## Problem details
Once you find the line containing "ATOM 45 C CA" in the data below, copy it and each following line exactly, up to and including the line containing "ATOM 86 O O", and nothing else.

## Exercise data
□ □ □ □ □ □ □

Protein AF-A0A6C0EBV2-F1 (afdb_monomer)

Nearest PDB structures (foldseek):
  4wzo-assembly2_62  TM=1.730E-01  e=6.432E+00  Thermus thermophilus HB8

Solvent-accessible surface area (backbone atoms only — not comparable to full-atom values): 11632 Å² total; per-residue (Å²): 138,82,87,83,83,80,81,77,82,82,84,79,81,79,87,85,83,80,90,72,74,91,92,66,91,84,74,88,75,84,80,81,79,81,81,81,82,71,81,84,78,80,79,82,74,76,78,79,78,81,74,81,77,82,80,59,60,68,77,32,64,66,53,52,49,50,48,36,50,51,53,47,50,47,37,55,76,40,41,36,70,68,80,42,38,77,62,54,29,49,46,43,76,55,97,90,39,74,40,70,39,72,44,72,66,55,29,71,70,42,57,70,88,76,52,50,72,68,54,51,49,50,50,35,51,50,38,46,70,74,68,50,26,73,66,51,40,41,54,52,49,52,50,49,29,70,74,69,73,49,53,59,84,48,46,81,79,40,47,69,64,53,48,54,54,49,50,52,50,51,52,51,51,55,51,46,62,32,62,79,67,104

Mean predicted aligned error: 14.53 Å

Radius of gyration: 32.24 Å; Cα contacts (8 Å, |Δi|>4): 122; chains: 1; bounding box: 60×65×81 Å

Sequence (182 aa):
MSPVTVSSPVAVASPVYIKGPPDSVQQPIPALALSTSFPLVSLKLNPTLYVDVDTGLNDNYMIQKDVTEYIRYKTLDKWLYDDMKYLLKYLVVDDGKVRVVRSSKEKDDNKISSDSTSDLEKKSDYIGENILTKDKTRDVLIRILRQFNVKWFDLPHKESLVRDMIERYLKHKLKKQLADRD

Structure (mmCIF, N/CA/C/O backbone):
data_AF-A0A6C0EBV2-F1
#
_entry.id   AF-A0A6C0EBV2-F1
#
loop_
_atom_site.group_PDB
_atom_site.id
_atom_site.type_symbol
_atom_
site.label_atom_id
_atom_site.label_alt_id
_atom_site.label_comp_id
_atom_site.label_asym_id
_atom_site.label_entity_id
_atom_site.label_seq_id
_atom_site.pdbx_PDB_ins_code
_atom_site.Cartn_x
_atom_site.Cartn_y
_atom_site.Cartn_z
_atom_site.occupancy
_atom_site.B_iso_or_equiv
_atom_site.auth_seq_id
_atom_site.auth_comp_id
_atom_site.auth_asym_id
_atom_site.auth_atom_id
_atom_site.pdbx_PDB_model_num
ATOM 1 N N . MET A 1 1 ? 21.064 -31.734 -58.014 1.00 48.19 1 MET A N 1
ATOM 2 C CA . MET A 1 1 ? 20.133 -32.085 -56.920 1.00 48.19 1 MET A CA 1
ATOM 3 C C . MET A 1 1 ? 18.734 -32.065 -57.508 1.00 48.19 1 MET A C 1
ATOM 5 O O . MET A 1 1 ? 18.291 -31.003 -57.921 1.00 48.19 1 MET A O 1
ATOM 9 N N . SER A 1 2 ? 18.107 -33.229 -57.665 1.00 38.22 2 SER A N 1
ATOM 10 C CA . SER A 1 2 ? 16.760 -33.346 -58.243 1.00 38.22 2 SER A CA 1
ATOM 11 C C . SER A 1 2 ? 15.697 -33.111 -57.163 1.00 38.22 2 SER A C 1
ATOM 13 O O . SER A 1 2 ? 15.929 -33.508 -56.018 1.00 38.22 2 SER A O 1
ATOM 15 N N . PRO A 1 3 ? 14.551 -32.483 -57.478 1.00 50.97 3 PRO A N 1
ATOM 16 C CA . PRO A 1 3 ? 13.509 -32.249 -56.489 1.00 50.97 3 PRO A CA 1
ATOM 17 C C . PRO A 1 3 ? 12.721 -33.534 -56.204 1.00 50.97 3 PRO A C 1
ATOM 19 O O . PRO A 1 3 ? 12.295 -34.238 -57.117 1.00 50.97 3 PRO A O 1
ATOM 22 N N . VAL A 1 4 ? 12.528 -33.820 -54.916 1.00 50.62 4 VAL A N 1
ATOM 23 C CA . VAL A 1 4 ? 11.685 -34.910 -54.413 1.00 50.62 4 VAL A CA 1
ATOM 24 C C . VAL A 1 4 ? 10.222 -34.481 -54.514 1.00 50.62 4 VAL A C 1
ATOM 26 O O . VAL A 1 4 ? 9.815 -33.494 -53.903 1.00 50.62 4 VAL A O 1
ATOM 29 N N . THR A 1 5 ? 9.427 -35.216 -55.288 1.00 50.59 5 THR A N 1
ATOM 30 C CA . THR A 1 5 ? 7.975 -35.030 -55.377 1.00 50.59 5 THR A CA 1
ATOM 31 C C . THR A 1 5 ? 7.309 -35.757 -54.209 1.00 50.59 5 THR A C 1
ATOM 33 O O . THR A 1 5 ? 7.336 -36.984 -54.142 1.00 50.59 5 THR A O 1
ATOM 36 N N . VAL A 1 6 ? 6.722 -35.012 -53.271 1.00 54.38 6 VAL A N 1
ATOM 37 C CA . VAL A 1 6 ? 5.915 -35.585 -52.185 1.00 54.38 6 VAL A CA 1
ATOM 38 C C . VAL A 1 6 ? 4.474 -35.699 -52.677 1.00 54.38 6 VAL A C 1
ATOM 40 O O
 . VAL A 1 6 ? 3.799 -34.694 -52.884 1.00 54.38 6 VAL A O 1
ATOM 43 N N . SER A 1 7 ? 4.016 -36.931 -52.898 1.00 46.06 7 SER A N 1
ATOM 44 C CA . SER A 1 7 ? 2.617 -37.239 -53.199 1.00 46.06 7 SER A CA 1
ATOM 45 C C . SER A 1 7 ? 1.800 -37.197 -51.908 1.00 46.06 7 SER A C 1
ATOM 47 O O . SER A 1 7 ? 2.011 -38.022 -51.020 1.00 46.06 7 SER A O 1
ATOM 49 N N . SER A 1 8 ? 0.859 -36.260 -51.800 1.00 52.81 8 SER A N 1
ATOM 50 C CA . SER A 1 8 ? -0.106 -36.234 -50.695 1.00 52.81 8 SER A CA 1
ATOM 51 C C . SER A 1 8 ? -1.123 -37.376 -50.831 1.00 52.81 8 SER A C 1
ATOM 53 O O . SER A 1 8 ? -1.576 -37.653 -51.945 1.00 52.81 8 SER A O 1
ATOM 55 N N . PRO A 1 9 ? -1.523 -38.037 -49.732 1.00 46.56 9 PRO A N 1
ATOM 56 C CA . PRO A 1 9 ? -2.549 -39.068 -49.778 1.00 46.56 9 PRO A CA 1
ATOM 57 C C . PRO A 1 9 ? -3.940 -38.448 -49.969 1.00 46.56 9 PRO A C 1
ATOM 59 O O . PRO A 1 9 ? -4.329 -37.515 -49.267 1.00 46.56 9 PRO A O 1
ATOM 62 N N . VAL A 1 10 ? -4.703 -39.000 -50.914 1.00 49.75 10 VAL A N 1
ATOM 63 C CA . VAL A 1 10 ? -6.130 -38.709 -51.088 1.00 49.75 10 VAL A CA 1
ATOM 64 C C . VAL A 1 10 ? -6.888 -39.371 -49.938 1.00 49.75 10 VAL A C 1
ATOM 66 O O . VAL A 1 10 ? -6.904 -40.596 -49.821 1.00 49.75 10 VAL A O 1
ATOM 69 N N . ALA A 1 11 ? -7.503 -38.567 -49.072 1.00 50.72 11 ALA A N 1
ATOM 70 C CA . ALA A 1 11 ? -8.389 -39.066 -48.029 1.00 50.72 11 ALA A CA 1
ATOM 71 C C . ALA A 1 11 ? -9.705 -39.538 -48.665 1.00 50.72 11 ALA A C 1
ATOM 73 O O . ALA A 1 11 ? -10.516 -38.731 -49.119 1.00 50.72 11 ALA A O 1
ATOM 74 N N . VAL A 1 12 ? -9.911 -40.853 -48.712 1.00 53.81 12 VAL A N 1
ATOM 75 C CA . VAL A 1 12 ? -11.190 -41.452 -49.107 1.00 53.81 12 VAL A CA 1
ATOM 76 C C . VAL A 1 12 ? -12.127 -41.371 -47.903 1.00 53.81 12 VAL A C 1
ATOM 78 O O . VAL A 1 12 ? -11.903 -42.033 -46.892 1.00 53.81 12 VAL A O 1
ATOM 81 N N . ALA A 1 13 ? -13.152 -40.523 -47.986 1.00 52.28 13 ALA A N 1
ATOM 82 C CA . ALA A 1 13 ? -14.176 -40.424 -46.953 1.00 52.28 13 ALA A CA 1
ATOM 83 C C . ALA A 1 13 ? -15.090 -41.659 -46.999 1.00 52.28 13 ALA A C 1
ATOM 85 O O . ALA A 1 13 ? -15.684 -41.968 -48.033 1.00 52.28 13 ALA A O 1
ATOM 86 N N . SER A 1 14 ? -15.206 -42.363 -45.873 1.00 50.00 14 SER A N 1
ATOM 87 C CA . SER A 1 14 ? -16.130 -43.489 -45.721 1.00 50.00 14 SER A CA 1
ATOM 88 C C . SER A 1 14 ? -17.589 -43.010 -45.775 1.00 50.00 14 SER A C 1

□ □ □ □ □ □ □

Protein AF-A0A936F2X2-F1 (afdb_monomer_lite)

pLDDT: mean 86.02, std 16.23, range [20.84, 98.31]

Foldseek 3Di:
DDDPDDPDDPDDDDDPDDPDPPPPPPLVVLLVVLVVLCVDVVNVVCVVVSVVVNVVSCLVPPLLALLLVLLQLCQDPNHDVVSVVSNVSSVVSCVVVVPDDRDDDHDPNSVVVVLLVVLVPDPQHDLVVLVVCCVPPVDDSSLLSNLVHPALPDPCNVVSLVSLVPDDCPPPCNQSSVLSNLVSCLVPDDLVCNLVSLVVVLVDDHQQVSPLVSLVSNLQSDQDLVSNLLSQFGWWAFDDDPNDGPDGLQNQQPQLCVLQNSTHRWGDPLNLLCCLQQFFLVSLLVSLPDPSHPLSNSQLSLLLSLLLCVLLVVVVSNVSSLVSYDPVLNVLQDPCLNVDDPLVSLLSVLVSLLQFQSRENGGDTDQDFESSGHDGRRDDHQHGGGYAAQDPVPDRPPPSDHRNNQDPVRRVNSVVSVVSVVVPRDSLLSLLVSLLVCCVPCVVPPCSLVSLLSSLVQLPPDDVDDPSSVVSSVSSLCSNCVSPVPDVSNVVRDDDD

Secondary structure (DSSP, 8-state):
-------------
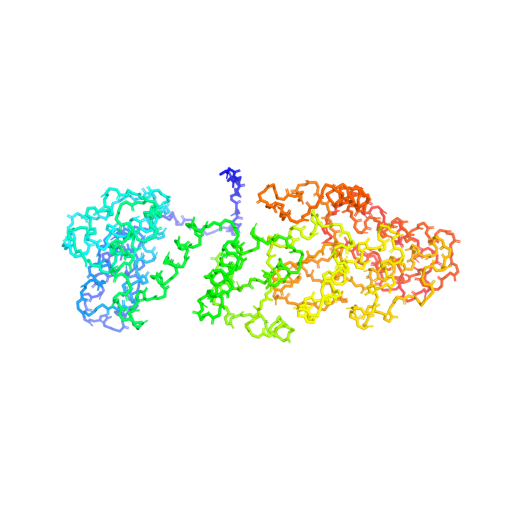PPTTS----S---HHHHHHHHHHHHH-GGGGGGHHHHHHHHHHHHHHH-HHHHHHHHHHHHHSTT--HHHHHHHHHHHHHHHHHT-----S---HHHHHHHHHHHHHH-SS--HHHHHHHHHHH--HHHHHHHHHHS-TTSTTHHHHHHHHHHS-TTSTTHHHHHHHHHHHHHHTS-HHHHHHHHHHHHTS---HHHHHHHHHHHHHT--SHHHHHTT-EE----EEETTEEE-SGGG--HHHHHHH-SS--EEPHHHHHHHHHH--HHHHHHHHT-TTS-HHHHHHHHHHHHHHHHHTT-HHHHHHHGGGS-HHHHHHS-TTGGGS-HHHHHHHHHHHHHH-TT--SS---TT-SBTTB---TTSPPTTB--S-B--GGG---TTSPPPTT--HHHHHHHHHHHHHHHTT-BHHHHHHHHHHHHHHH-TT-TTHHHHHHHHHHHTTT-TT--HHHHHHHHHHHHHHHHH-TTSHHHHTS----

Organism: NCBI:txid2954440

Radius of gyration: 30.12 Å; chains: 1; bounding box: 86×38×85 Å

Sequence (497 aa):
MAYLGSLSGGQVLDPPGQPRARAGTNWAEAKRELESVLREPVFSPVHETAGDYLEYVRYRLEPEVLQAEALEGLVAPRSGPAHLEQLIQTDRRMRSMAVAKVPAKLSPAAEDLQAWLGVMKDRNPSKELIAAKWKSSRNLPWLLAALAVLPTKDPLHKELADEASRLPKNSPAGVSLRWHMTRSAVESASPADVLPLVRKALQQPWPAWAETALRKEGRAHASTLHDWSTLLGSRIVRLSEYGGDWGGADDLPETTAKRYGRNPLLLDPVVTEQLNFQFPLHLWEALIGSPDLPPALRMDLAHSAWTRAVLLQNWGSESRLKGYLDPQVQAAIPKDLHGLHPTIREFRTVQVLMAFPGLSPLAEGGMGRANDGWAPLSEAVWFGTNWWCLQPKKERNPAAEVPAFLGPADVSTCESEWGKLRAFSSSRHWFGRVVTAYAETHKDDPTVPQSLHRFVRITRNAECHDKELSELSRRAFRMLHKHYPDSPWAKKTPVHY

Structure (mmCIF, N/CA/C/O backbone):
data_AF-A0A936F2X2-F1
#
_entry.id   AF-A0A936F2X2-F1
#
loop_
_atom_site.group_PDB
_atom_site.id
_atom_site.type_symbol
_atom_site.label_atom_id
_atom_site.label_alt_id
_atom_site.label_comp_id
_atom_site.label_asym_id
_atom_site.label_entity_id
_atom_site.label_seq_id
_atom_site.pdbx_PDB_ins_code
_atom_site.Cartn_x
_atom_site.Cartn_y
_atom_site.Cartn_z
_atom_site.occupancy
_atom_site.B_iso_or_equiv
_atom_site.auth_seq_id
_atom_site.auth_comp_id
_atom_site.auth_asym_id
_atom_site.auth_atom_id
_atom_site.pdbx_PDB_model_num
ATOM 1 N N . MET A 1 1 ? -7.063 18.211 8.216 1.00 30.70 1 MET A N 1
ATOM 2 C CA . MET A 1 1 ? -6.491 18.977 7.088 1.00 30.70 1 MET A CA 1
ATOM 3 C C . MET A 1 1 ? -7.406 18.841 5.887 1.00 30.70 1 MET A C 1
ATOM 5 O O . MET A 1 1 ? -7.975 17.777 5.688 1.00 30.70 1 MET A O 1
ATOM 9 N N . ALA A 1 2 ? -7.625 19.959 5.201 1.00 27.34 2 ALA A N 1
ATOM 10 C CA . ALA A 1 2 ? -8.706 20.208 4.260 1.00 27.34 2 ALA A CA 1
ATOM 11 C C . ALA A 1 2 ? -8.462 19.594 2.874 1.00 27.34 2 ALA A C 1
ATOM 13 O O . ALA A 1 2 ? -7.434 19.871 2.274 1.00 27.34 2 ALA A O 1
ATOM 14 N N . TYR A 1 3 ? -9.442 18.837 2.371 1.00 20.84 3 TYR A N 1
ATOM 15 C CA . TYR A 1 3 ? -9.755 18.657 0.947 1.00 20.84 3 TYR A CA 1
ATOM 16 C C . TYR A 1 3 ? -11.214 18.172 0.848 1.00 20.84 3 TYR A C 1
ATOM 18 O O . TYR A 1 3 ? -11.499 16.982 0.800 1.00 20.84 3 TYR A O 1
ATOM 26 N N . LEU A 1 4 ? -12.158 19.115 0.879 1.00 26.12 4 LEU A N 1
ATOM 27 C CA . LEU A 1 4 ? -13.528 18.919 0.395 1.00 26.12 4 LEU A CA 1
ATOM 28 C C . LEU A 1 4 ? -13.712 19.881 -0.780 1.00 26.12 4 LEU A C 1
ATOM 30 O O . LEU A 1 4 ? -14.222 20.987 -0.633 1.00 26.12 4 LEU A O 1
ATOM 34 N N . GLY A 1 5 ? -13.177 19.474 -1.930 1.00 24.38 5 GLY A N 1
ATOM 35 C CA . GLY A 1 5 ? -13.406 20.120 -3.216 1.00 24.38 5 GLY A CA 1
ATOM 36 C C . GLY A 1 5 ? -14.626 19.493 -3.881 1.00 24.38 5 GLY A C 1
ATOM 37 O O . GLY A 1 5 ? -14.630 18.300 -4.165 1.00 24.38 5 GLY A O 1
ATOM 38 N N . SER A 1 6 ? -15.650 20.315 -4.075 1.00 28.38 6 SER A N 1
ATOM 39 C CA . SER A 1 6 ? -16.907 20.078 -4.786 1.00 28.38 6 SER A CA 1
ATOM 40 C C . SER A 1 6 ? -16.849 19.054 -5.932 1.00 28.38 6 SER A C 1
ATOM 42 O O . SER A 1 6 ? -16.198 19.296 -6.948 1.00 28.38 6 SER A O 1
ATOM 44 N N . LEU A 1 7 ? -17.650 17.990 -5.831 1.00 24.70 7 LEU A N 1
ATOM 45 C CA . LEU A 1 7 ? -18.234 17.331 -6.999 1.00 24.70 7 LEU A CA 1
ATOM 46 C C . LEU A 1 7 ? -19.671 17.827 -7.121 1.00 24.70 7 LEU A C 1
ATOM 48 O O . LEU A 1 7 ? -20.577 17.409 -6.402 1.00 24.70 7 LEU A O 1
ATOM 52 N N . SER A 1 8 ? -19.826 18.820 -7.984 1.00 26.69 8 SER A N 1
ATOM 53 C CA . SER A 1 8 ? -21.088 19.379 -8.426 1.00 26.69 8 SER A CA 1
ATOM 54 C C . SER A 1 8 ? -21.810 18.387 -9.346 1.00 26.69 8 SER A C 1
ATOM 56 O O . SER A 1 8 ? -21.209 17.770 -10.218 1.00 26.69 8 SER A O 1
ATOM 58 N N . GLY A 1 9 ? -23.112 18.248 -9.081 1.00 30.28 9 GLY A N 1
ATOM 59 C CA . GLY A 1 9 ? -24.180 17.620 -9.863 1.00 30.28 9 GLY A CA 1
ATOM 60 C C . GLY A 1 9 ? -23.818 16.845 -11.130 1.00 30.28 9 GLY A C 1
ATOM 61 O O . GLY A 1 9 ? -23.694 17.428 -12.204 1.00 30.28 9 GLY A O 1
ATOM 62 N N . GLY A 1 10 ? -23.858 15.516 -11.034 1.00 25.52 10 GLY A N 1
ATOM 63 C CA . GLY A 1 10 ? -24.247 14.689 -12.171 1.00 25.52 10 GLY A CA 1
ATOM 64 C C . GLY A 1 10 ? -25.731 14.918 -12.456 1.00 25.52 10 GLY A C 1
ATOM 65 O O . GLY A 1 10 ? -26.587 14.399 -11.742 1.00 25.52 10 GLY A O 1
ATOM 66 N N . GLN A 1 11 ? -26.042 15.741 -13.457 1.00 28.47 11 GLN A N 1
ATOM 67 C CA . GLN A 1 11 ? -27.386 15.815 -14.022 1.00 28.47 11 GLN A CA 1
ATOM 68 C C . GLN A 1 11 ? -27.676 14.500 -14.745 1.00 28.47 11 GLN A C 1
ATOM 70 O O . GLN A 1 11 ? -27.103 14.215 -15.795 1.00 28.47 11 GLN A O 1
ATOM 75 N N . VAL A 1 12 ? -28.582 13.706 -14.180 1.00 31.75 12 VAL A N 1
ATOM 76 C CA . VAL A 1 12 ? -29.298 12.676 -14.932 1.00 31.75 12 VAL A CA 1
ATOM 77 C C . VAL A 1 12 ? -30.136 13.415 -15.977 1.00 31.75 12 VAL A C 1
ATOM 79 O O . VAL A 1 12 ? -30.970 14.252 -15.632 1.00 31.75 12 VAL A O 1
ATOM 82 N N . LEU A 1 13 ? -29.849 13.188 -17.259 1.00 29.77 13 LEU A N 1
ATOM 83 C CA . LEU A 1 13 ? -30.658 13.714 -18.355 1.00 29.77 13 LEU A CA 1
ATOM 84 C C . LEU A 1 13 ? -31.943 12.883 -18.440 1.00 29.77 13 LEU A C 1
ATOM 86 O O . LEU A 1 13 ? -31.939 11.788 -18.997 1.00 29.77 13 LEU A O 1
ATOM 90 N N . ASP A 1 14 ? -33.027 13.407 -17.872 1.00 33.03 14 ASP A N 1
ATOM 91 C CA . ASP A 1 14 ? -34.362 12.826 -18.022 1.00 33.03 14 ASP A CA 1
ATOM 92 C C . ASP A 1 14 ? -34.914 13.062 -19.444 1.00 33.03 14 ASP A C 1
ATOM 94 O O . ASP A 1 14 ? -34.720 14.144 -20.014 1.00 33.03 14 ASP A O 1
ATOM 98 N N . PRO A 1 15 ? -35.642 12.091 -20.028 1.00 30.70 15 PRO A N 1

□ □ □ □ □ □ □

## Response to this task
ATOM 45 C CA . LEU A 1 7 ? -18.234 17.331 -6.999 1.00 24.70 7 LEU A CA 1
ATOM 46 C C . LEU A 1 7 ? -19.671 17.827 -7.121 1.00 24.70 7 LEU A C 1
ATOM 48 O O . LEU A 1 7 ? -20.577 17.409 -6.402 1.00 24.70 7 LEU A O 1
ATOM 52 N N . SER A 1 8 ? -19.826 18.820 -7.984 1.00 26.69 8 SER A N 1
ATOM 53 C CA . SER A 1 8 ? -21.088 19.379 -8.426 1.00 26.69 8 SER A CA 1
ATOM 54 C C . SER A 1 8 ? -21.810 18.387 -9.346 1.00 26.69 8 SER A C 1
ATOM 56 O O . SER A 1 8 ? -21.209 17.770 -10.218 1.00 26.69 8 SER A O 1
ATOM 58 N N . GLY A 1 9 ? -23.112 18.248 -9.081 1.00 30.28 9 GLY A N 1
ATOM 59 C CA . GLY A 1 9 ? -24.180 17.620 -9.863 1.00 30.28 9 GLY A CA 1
ATOM 60 C C . GLY A 1 9 ? -23.818 16.845 -11.130 1.00 30.28 9 GLY A C 1
ATOM 61 O O . GLY A 1 9 ? -23.694 17.428 -12.204 1.00 30.28 9 GLY A O 1
ATOM 62 N N . GLY A 1 10 ? -23.858 15.516 -11.034 1.00 25.52 10 GLY A N 1
ATOM 63 C CA . GLY A 1 10 ? -24.247 14.689 -12.171 1.00 25.52 10 GLY A CA 1
ATOM 64 C C . GLY A 1 10 ? -25.731 14.918 -12.456 1.00 25.52 10 GLY A C 1
ATOM 65 O O . GLY A 1 10 ? -26.587 14.399 -11.742 1.00 25.52 10 GLY A O 1
ATOM 66 N N . GLN A 1 11 ? -26.042 15.741 -13.457 1.00 28.47 11 GLN A N 1
ATOM 67 C CA . GLN A 1 11 ? -27.386 15.815 -14.022 1.00 28.47 11 GLN A CA 1
ATOM 68 C C . GLN A 1 11 ? -27.676 14.500 -14.745 1.00 28.47 11 GLN A C 1
ATOM 70 O O . GLN A 1 11 ? -27.103 14.215 -15.795 1.00 28.47 11 GLN A O 1
ATOM 75 N N . VAL A 1 12 ? -28.582 13.706 -14.180 1.00 31.75 12 VAL A N 1
ATOM 76 C CA . VAL A 1 12 ? -29.298 12.676 -14.932 1.00 31.75 12 VAL A CA 1
ATOM 77 C C . VAL A 1 12 ? -30.136 13.415 -15.977 1.00 31.75 12 VAL A C 1
ATOM 79 O O . VAL A 1 12 ? -30.970 14.252 -15.632 1.00 31.75 12 VAL A O 1
ATOM 82 N N . LEU A 1 13 ? -29.849 13.188 -17.259 1.00 29.77 13 LEU A N 1
ATOM 83 C CA . LEU A 1 13 ? -30.658 13.714 -18.355 1.00 29.77 13 LEU A CA 1
ATOM 84 C C . LEU A 1 13 ? -31.943 12.883 -18.440 1.00 29.77 13 LEU A C 1
ATOM 86 O O . LEU A 1 13 ? -31.939 11.788 -18.997 1.00 29.77 13 LEU A O 1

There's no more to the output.